If it's part 45, then you will need to undo the master link on both chains, drive out both roll pins, slide both axels out. Transfer the parts from the old 45 to the new 45, hold it up in the chassis and slide both axels in. Align the hole through the sprockets and axels and drive the roll pins back in. Put the chains back on and redo the master link.

Anything you have apart that might need lubing, this is a good time to do it (like axel bushings, chain, etc).

I expect this would be easier to do in the service position (auger down, handlebars up), so insure you don't have so much gas it will run out when tipped up (or better yet, drain the tank). I usually go slightly over center and rest the handlebars on the garage wall. When you're done, take it back to normal position and I like to let it set a while as you do have things like oil in the crankcase I like to give a chance to all run back where it's supposed to be.

Good luck, and let us know how it turns out.


----------



## CO Snow (Dec 8, 2011)

*Update*

Thanks everyone for your help so far. The axle IS a one piece axle. Piece 45 is one of 3 "spacers" on the axle. That spacer is between the gears and slides over the axle to maintain the correct spacing between the gears. 

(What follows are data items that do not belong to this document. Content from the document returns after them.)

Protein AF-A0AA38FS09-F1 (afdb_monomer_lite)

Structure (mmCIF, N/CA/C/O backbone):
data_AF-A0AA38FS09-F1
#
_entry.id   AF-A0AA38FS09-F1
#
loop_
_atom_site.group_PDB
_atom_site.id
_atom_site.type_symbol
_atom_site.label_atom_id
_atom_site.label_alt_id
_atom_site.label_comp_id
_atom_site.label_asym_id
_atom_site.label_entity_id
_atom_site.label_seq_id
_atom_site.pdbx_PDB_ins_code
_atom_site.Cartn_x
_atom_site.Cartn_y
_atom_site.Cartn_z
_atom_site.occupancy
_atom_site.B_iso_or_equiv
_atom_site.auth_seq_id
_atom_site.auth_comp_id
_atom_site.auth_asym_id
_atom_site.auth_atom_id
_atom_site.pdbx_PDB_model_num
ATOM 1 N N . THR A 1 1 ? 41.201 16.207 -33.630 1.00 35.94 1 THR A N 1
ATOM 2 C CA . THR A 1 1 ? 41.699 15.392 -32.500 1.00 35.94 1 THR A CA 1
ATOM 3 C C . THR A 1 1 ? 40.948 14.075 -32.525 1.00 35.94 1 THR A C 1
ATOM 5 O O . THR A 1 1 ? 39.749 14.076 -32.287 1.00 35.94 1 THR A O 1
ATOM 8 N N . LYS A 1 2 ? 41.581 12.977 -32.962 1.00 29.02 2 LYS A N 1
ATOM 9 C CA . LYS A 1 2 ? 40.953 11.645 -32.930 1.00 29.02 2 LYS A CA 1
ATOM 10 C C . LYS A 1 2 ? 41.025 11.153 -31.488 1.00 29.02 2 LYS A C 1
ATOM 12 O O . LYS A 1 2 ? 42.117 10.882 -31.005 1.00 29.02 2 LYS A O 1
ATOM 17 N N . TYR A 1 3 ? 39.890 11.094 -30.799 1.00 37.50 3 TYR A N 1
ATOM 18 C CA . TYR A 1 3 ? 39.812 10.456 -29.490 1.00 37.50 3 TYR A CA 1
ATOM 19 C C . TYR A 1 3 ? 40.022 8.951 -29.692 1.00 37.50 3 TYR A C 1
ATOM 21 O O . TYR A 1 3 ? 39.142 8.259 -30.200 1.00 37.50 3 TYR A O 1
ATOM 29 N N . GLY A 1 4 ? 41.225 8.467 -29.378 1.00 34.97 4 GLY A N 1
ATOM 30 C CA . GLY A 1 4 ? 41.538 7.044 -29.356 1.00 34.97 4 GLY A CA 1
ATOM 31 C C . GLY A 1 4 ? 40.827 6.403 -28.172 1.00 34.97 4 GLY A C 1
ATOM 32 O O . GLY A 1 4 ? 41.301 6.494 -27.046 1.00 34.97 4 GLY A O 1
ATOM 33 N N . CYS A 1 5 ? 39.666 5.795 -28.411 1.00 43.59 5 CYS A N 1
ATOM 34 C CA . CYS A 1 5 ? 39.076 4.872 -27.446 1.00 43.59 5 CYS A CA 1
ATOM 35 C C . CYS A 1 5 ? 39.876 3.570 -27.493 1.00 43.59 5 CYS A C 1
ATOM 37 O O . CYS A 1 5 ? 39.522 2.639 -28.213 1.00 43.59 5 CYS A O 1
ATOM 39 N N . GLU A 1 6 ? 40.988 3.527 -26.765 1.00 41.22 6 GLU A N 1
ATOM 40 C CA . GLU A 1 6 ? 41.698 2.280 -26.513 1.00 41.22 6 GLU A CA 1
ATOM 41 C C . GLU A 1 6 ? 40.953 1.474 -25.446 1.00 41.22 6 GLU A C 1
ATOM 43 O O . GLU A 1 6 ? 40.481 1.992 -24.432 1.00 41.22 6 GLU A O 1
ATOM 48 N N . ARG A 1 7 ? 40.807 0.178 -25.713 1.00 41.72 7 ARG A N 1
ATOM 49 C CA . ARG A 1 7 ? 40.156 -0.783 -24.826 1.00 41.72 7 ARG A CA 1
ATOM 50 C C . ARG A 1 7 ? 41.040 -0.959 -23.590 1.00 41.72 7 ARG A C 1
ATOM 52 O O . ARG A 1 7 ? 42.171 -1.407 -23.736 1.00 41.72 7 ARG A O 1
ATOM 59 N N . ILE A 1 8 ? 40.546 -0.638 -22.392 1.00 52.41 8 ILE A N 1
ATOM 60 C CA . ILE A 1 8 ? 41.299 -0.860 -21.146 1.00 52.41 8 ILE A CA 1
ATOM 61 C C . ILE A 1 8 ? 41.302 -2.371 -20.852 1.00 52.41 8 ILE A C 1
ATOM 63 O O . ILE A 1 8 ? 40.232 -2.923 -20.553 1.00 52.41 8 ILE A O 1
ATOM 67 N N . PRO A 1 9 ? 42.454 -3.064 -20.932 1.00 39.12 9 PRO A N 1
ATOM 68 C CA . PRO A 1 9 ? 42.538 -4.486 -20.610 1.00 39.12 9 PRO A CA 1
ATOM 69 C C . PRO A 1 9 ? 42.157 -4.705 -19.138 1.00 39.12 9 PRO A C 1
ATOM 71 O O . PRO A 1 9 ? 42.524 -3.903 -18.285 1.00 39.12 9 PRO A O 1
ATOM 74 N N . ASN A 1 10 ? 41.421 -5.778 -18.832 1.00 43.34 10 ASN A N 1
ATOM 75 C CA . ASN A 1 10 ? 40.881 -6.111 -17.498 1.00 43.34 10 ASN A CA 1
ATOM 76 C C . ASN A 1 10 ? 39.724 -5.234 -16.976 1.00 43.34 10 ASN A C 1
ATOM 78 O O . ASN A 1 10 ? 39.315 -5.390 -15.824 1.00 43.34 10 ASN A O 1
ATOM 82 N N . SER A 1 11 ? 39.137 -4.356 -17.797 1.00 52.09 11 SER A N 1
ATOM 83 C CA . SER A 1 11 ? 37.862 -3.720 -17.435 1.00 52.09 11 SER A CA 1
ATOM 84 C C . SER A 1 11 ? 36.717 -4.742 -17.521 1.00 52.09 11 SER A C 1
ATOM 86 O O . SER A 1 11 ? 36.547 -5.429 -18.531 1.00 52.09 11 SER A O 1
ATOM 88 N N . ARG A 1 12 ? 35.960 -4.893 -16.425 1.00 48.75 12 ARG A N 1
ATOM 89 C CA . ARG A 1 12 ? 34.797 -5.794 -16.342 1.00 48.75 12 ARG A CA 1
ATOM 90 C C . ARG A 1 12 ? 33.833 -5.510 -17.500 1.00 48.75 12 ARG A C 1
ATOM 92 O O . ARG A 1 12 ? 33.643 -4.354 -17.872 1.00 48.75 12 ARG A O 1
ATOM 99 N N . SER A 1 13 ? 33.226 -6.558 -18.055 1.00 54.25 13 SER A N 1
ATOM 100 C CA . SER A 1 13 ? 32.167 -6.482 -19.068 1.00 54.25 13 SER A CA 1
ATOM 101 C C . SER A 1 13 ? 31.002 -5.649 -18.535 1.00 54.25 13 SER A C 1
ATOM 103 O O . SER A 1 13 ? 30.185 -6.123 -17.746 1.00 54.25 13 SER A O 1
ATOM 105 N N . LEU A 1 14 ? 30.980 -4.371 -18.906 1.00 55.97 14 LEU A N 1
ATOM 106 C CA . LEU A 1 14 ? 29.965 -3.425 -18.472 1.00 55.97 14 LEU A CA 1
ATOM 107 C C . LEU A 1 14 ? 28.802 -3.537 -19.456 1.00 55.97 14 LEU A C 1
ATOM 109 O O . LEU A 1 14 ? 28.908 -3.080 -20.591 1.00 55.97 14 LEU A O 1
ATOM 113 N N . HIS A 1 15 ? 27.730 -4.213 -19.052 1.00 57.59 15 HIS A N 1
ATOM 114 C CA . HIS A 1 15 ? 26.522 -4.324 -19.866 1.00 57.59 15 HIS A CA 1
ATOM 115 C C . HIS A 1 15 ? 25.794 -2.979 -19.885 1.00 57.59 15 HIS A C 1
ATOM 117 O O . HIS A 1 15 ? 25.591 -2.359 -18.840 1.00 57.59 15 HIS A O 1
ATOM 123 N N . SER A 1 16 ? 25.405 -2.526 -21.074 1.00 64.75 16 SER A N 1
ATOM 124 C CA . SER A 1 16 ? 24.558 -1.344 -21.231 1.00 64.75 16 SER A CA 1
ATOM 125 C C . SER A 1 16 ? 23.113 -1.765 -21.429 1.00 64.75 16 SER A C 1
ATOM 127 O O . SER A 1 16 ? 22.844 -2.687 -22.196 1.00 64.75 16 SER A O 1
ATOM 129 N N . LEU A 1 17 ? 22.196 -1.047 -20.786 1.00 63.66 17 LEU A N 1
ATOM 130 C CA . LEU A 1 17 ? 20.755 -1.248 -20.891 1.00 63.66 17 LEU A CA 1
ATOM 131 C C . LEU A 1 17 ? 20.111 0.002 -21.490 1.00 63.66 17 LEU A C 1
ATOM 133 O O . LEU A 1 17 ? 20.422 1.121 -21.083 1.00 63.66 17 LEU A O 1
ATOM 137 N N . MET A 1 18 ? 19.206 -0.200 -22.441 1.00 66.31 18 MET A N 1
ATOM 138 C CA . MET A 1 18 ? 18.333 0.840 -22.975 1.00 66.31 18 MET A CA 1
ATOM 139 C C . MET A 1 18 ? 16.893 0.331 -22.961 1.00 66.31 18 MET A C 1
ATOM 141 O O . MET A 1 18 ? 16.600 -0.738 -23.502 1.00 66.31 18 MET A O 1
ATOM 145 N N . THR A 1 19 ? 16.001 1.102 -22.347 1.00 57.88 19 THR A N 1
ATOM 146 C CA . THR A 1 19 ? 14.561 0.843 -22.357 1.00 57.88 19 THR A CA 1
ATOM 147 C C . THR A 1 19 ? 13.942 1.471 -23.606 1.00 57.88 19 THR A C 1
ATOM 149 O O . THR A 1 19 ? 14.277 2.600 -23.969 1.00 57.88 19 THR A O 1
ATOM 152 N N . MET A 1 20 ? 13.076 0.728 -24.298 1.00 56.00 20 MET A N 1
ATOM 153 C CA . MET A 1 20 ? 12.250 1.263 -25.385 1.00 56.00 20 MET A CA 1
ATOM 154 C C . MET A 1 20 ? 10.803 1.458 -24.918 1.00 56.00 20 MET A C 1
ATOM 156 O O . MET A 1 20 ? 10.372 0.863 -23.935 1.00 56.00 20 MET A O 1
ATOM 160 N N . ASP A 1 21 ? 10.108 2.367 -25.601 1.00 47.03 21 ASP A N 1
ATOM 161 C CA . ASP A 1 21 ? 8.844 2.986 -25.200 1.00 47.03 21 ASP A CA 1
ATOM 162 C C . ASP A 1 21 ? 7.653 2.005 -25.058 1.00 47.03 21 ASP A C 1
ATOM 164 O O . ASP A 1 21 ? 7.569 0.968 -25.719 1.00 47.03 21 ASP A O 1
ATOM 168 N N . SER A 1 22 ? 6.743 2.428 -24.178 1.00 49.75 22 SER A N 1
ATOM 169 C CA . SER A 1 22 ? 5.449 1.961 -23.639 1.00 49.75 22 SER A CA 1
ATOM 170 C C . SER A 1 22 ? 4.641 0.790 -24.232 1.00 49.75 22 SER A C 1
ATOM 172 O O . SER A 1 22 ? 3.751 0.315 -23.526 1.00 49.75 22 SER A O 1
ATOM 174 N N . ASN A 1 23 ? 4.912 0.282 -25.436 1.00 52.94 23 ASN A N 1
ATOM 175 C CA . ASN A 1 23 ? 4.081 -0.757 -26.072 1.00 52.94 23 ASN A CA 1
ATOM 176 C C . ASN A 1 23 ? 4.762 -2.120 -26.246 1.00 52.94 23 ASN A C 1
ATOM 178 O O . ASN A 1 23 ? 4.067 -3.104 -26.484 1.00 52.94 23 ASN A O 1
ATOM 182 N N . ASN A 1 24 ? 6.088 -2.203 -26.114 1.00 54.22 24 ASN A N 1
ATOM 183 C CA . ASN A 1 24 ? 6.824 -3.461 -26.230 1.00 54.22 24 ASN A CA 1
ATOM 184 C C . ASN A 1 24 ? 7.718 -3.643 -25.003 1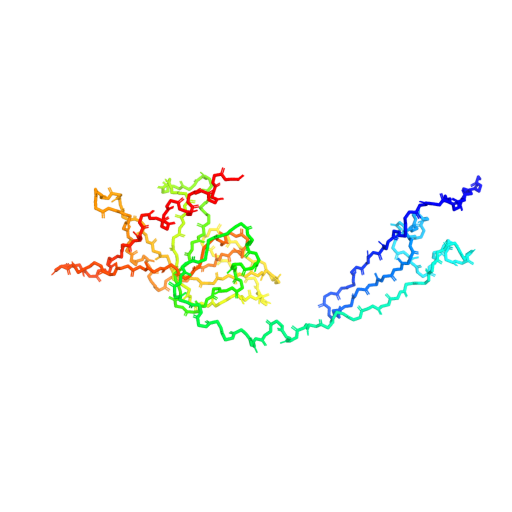.00 54.22 24 ASN A C 1
ATOM 186 O O . ASN A 1 24 ? 8.630 -2.851 -24.771 1.00 54.22 24 ASN A O 1
ATOM 190 N N . TRP A 1 25 ? 7.473 -4.699 -24.225 1.00 63.00 25 TRP A N 1
ATOM 191 C CA . TRP A 1 25 ? 8.302 -5.106 -23.089 1.00 63.00 25 TRP A CA 1
ATOM 192 C C . TRP A 1 25 ? 9.645 -5.659 -23.588 1.00 63.00 25 TRP A C 1
ATOM 194 O O . TRP A 1 25 ? 9.911 -6.849 -23.518 1.00 63.00 25 TRP A O 1
ATOM 204 N N . THR A 1 26 ? 10.492 -4.821 -24.176 1.00 64.81 26 THR A N 1
ATOM 205 C CA . THR A 1 26 ? 11.798 -5.223 -24.716 1.00 64.81 26 THR A CA 1
ATOM 206 C C . THR A 1 26 ? 12.880 -4.313 -24.162 1.00 64.81 26 THR A C 1
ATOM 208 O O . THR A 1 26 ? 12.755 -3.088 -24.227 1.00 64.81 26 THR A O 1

I'm thinking that I won't need to disconnect the chains. I will take out each pin (part no 14) that holds each gear on the axle and I can then remove the old broken axle. Then I will reassemble. I'm hoping that once the gears are on the axle that I can turn the axle with the attached gears (once the pins are replaced) and feed the chains onto the gears just like you would with a bicycle chain. Does that sound feasible or do you think the chain will be too tight? The new axle is supposed to be delivered today so I will keep you posted.


----------



## CO Snow (Dec 8, 2011)

Got it fixed and it works great. It is a 2 piece axle. I'll post some pictures - before and after.


----------



## CO Snow (Dec 8, 2011)

*Axle broken AGAIN*

Was dealing with an 18" snowfall today and the axle broke AGAIN. Having a hole through the axle to allow a gear to be attached sure creates a weak point when dealing with heavy, wet snow.


----------



## Shryp (Jan 1, 2011)

Wow, that sucks. Was the new axle a new one for the blower, an old and used one or something custom built? It could be possible that it was already stressed or just the wrong grade of steel.

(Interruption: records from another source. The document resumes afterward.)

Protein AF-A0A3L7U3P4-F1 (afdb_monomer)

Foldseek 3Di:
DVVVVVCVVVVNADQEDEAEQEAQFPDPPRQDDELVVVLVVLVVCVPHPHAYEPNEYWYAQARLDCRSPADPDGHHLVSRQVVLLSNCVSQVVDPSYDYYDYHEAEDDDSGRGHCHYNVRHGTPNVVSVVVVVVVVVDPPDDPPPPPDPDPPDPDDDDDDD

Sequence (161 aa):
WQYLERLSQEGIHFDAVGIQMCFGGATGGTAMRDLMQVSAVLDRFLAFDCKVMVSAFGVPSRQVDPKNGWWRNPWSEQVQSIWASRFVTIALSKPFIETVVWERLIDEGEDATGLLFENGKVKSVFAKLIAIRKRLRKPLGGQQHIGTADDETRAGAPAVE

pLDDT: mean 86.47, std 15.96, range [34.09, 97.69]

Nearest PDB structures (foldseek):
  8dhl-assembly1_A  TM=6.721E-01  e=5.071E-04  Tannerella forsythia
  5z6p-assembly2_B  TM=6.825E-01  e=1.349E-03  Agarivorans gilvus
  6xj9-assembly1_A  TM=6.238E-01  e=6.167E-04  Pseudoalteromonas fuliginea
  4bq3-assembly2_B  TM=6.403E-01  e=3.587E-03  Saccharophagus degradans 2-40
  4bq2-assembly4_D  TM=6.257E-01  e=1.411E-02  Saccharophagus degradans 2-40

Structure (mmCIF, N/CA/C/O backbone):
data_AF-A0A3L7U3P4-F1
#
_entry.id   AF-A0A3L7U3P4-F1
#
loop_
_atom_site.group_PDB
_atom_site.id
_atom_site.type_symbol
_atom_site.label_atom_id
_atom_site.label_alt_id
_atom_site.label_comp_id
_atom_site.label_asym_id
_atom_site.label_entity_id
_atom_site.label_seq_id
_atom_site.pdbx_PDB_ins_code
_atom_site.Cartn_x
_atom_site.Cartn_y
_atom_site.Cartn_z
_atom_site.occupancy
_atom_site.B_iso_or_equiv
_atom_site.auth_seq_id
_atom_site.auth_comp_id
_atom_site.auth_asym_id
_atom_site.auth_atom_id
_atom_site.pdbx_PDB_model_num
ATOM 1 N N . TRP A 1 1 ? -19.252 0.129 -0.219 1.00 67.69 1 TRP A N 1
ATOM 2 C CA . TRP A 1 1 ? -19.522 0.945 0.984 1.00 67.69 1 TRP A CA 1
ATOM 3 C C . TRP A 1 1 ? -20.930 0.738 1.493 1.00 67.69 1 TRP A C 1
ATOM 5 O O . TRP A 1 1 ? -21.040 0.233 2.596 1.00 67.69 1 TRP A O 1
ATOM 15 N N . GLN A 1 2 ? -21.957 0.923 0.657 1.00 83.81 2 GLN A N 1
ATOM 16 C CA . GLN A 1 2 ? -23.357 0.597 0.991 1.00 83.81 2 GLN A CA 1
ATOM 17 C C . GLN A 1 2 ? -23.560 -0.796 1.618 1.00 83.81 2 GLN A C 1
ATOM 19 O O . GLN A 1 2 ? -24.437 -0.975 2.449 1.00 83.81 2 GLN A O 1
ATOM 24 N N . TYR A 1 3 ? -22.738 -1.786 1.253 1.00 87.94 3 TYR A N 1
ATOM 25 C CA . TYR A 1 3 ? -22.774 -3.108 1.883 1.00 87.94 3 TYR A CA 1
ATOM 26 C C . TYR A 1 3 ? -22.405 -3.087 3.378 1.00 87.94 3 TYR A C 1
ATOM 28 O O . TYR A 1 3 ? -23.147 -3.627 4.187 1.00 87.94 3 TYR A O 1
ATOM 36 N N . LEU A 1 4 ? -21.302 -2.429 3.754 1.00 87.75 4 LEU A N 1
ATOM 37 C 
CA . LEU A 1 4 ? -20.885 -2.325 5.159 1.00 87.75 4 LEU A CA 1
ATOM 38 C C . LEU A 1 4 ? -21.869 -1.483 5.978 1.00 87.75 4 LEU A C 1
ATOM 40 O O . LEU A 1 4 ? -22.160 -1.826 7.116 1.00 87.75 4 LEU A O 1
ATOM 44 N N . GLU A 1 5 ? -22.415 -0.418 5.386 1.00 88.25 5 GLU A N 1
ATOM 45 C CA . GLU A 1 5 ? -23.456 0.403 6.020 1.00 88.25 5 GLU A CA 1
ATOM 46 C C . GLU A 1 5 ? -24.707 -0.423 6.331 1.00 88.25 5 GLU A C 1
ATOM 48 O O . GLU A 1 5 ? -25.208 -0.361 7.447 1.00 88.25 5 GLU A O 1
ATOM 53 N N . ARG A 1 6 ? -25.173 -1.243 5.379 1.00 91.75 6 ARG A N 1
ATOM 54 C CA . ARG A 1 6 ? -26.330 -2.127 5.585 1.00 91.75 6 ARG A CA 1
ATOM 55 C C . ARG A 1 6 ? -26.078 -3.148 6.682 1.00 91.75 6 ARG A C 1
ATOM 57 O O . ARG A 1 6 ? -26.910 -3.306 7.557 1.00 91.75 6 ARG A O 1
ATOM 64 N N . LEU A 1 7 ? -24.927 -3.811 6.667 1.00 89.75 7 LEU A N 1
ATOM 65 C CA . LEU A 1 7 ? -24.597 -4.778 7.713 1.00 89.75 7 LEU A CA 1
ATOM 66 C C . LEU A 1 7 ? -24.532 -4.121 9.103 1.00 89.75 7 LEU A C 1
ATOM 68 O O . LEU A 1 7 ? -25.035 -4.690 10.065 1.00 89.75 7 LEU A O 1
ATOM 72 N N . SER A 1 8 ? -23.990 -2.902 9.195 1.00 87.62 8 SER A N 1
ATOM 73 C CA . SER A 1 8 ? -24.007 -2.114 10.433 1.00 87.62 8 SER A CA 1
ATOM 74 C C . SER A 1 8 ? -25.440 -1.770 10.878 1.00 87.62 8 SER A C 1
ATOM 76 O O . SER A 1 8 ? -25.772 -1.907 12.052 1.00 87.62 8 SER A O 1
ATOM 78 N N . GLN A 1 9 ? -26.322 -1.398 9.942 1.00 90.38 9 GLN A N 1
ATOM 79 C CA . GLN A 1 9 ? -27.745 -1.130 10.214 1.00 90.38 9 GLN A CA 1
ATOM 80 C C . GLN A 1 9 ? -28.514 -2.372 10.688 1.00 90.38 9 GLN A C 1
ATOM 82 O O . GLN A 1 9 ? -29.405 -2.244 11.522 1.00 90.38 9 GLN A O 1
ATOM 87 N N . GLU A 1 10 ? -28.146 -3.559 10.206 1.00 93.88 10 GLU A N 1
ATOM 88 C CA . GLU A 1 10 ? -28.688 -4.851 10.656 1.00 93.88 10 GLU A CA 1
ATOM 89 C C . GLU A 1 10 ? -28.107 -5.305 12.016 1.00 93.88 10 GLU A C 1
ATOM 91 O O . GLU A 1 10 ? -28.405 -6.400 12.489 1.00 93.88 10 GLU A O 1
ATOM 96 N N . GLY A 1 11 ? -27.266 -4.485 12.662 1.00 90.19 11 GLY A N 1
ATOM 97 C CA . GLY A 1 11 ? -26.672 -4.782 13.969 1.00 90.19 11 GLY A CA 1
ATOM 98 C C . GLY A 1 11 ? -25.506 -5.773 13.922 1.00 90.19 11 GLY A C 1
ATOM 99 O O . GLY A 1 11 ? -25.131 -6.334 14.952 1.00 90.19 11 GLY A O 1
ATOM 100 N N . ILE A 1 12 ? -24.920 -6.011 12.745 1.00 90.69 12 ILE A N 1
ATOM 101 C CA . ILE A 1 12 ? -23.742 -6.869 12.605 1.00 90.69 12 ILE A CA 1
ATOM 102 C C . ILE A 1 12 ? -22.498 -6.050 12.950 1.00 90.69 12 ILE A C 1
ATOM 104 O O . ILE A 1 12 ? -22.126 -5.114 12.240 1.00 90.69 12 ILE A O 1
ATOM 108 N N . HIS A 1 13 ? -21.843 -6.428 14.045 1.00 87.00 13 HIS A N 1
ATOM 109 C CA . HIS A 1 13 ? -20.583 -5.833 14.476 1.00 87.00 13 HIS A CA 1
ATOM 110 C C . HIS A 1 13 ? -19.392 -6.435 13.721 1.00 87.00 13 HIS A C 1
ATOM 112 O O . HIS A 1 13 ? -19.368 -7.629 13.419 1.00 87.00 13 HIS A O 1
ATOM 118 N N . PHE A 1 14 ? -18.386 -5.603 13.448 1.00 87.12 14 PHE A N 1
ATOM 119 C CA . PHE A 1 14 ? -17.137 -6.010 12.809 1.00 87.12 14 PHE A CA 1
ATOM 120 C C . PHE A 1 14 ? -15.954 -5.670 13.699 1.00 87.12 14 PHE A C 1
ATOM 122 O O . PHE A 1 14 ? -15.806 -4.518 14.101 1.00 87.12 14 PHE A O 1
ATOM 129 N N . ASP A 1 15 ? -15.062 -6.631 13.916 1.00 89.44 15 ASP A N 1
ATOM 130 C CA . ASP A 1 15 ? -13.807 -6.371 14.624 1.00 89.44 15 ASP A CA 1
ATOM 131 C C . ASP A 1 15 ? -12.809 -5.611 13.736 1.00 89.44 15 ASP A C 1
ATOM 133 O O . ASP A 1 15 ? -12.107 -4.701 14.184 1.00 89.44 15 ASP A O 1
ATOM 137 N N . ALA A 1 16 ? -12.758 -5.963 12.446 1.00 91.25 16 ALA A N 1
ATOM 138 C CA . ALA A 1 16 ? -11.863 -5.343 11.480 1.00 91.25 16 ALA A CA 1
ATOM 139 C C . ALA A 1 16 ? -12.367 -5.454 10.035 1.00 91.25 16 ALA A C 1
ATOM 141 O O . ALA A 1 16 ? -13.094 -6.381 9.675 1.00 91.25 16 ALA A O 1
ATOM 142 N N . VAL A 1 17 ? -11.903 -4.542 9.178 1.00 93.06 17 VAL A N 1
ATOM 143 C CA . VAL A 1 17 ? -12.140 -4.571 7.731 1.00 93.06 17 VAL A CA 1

It could also be possible that you are stressing the machine too hard. Remember that it is a snow blower and not a snow plow. The wheels should move the machine to the snow, not push the snow down the street.


----------



## Oldphil (Dec 7, 2010)

With 18" you should be in your lowest gear!


----------



## HCBPH (Mar 8, 2011)

*Axel breaking*

If this is the 2d time it's broken in the same spot, I'd be suspect of it. If you have to stay with a 2 piece, would swapping that bolt out with a shearbolt make sense? That might give the next time before the axel gives out - a thought. Another idea would be could a single piece axel be made to replace it and would it be better suited for your machine than the current 2 piece unit?


----------



## CO Snow (Dec 8, 2011)

The axle is 2 separate pieces to make each wheel steerable. The half axle that was just replaced was fine. The half axle that broke was original (9 years old) and it broke just like the other half had broken (through the hole in the axle where a pin attaches a gear). So I hope everything lasts now for another 9 years. Maybe should have replaced BOTH half axles when the first one broke.


----------



## sbdenike (2 mo ago)

could you post pictures?


----------



## Oneacer (Jan 3, 2011)

Sadly, when one of the original half's broke, it would be safe to say that the other one of the same era and lot would also be suspect for failure as well under similar conditions.


----------



## CO Snow (Dec 8, 2011)

sbdenike said:


> could you post pictures?


That was 10 years ago and that blower is long gone.


----------